- [BRIEF]: Only the lines of the data below from the one with "ATOM 77 N N" through the one with "ATOM 83 C CA" are wanted. Repeat them exactly.

Segment Open

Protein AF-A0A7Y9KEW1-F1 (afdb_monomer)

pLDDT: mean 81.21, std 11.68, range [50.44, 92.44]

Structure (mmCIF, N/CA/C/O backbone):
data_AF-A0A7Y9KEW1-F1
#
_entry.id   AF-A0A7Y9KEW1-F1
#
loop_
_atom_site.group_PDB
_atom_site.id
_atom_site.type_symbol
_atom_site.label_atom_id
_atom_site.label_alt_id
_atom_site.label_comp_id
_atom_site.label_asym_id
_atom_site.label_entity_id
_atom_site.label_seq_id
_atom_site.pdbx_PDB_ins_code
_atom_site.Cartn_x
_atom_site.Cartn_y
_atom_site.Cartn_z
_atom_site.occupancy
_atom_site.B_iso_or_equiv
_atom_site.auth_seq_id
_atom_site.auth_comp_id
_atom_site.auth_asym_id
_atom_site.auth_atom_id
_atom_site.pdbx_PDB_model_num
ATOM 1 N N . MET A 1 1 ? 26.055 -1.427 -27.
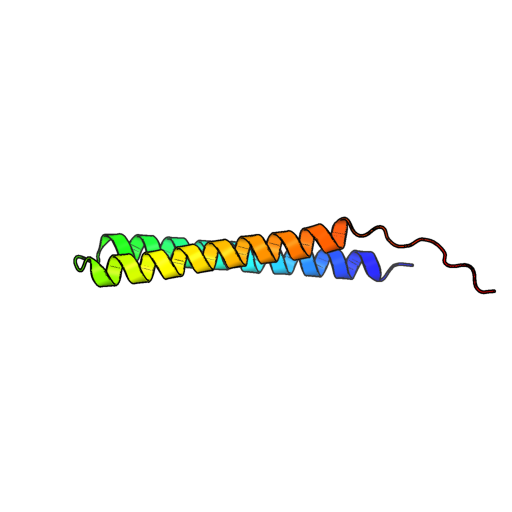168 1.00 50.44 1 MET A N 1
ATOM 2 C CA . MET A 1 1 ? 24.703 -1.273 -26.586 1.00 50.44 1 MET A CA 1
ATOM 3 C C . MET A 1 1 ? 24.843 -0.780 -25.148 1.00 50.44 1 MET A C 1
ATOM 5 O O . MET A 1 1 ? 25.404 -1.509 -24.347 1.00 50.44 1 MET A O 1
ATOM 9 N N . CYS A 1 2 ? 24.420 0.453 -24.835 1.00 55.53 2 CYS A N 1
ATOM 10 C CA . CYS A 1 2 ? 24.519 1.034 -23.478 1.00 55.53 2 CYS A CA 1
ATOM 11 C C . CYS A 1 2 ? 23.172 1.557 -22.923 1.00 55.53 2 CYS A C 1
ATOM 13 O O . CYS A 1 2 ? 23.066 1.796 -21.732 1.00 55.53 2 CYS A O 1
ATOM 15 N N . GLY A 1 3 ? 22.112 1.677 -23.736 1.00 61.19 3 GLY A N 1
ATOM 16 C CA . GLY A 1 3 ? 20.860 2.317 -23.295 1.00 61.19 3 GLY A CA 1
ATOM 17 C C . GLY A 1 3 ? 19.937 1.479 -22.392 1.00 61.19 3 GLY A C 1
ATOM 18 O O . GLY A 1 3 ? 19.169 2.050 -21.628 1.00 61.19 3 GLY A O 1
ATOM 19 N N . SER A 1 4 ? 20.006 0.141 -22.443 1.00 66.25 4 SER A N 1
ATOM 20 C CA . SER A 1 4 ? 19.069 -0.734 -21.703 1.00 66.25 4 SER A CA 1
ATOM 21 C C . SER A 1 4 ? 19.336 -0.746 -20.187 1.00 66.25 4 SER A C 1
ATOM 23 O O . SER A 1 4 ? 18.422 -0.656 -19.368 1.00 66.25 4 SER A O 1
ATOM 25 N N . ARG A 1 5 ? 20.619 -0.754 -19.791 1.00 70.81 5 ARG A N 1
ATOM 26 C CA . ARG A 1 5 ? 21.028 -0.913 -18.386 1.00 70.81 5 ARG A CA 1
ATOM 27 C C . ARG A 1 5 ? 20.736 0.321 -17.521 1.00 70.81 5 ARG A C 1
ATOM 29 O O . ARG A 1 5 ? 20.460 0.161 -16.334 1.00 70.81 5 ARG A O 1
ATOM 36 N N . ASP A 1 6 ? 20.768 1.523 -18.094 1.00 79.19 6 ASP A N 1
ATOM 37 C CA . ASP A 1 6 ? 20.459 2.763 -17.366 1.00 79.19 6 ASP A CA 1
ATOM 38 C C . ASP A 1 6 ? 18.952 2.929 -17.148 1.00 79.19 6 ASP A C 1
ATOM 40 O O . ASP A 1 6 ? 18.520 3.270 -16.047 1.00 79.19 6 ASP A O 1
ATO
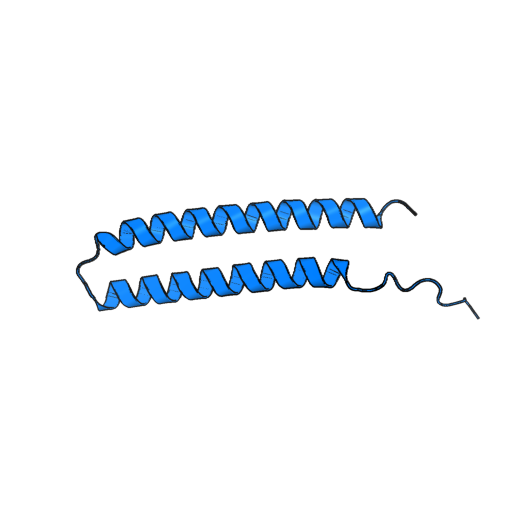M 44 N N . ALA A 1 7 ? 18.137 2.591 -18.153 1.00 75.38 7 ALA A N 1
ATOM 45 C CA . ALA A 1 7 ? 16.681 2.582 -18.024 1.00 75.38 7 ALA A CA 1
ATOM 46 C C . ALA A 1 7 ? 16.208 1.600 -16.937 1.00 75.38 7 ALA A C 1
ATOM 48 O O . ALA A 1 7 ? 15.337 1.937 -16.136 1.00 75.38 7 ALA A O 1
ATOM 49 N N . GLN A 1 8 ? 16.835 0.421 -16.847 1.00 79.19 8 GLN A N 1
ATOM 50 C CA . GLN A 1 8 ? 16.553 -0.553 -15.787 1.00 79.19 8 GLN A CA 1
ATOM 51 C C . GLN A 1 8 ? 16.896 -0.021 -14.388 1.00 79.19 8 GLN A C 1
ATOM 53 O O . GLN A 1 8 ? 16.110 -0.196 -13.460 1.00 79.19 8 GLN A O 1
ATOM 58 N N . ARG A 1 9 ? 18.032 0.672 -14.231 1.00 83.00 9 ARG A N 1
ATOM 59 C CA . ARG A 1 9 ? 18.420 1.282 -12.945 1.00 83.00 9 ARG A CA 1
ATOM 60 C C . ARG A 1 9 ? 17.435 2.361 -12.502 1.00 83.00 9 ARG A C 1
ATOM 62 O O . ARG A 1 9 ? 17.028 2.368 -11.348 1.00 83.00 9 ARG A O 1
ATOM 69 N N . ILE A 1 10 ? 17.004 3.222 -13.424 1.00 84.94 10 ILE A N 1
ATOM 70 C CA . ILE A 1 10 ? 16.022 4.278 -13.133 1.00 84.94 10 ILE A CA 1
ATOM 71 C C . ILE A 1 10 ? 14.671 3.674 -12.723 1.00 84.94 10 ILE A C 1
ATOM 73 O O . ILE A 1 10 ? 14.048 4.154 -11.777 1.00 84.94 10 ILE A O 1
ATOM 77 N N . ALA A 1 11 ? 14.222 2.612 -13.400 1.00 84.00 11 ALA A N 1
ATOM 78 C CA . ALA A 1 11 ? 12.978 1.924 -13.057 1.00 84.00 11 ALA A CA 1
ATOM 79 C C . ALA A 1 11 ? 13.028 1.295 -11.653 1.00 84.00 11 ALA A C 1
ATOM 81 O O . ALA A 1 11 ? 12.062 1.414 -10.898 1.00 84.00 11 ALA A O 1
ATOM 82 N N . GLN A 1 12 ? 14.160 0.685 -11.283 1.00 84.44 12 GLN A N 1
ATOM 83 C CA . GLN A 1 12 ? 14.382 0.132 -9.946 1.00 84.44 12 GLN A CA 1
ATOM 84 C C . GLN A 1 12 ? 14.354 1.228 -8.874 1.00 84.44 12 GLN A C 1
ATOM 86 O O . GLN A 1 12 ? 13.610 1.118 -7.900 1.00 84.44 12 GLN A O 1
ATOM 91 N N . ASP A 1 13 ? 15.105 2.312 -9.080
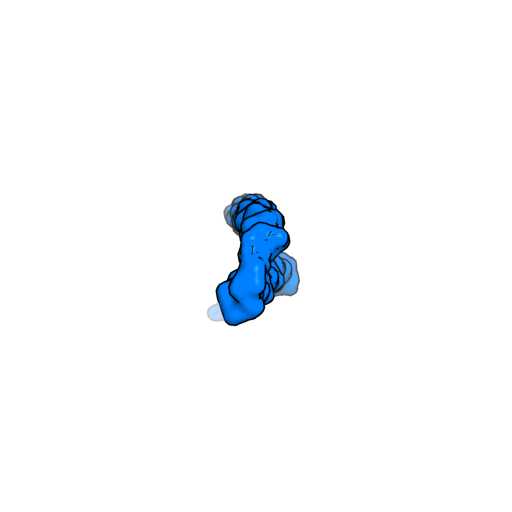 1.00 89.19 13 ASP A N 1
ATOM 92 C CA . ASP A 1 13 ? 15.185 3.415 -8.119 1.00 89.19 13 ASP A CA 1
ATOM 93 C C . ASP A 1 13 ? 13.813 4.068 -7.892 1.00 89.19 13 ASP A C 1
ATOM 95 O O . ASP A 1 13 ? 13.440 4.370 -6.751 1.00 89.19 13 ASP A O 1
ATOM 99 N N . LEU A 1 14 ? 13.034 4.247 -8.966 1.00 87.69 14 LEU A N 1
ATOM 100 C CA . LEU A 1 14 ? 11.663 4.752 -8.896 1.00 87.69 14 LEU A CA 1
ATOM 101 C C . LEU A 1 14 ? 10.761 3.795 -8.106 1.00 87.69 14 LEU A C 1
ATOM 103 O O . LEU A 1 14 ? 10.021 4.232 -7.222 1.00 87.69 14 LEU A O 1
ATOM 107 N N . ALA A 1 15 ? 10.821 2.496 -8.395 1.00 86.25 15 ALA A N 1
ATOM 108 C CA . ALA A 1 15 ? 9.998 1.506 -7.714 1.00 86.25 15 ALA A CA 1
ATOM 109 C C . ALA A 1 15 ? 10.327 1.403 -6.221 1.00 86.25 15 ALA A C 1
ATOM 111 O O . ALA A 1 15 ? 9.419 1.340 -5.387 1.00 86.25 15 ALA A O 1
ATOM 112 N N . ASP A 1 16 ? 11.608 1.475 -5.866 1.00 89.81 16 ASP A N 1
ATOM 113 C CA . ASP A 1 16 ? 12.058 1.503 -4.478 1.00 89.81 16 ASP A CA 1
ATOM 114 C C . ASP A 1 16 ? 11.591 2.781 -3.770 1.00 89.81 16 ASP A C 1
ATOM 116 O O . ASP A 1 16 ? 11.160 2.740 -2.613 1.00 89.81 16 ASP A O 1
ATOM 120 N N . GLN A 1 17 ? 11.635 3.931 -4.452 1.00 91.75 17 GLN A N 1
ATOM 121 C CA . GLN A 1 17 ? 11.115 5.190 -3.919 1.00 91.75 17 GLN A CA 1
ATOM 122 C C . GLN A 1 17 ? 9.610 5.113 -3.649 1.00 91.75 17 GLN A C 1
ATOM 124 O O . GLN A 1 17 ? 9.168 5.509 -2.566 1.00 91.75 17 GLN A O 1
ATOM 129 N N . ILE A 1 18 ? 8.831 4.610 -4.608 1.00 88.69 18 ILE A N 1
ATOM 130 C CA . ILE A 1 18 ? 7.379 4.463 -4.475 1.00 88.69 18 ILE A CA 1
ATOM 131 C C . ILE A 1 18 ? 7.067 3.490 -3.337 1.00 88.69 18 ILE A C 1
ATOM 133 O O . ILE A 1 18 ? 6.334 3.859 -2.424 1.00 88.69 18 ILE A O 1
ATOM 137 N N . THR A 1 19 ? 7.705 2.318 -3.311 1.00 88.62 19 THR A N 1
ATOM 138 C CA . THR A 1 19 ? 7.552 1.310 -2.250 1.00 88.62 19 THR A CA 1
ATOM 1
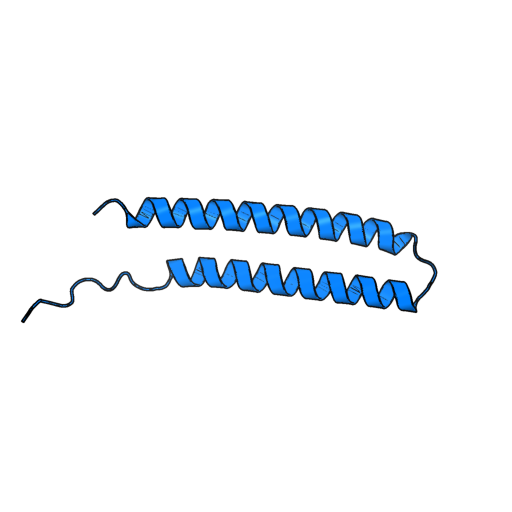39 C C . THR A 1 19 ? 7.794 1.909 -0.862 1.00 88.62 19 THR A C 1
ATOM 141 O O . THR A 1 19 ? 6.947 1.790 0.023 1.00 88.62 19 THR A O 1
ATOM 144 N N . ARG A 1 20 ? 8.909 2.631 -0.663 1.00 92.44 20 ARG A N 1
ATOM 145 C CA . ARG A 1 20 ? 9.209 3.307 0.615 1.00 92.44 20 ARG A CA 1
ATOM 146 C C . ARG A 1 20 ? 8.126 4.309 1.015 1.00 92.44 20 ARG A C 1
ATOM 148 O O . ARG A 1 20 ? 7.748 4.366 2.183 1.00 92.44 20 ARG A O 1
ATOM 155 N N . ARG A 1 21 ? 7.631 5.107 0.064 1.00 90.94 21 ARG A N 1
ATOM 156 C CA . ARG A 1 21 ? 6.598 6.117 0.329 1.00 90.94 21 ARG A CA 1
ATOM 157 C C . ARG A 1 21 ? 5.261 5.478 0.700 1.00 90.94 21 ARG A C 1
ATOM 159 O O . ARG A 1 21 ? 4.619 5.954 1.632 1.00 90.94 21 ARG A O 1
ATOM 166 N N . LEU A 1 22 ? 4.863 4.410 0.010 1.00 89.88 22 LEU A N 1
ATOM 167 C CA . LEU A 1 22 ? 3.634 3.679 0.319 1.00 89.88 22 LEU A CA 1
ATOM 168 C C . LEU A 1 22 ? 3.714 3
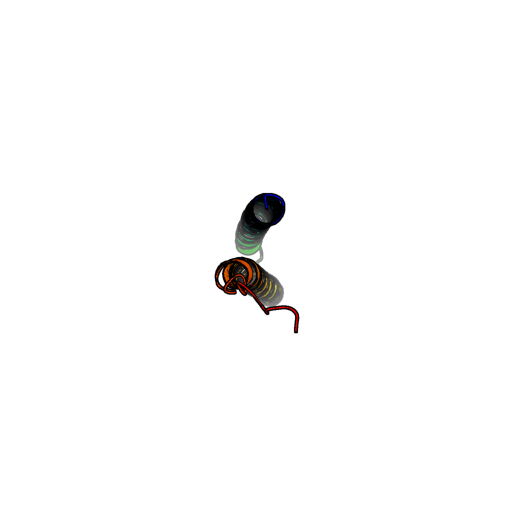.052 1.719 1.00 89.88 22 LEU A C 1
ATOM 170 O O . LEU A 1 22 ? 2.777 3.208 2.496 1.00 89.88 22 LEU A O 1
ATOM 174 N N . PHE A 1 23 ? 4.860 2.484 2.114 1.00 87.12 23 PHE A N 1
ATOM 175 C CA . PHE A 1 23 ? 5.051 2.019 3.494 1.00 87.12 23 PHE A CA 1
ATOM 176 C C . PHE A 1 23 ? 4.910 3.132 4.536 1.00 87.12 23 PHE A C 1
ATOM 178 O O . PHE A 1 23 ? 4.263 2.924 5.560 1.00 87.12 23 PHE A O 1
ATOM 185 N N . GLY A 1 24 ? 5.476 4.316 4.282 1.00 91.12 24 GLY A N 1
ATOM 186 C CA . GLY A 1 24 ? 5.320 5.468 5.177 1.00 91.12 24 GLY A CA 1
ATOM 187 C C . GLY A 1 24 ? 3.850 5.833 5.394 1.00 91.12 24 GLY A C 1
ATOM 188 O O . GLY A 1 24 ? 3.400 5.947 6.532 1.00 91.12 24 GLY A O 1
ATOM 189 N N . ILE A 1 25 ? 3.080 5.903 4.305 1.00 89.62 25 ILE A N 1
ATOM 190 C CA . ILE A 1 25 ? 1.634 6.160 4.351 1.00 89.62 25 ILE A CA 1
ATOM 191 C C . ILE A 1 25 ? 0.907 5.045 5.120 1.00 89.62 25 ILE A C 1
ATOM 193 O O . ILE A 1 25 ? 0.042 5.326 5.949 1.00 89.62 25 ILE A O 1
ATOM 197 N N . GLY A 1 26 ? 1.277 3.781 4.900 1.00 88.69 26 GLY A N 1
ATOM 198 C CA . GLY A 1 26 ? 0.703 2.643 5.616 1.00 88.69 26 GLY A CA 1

Segment Closed

- [PROBLEM SOLUTION]:
ATOM 77 N N . ALA A 1 11 ? 14.222 2.612 -13.400 1.00 84.00 11 ALA A N 1
ATOM 78 C CA . ALA A 1 11 ? 12.978 1.924 -13.057 1.00 84.00 11 ALA A CA 1
ATOM 79 C C . ALA A 1 11 ? 13.028 1.295 -11.653 1.00 84.00 11 ALA A C 1
ATOM 81 O O . ALA A 1 11 ? 12.062 1.414 -10.898 1.00 84.00 11 ALA A O 1
ATOM 82 N N . GLN A 1 12 ? 14.160 0.685 -11.283 1.00 84.44 12 GLN A N 1
ATOM 83 C CA . GLN A 1 12 ? 14.382 0.132 -9.946 1.00 84.44 12 GLN A CA 1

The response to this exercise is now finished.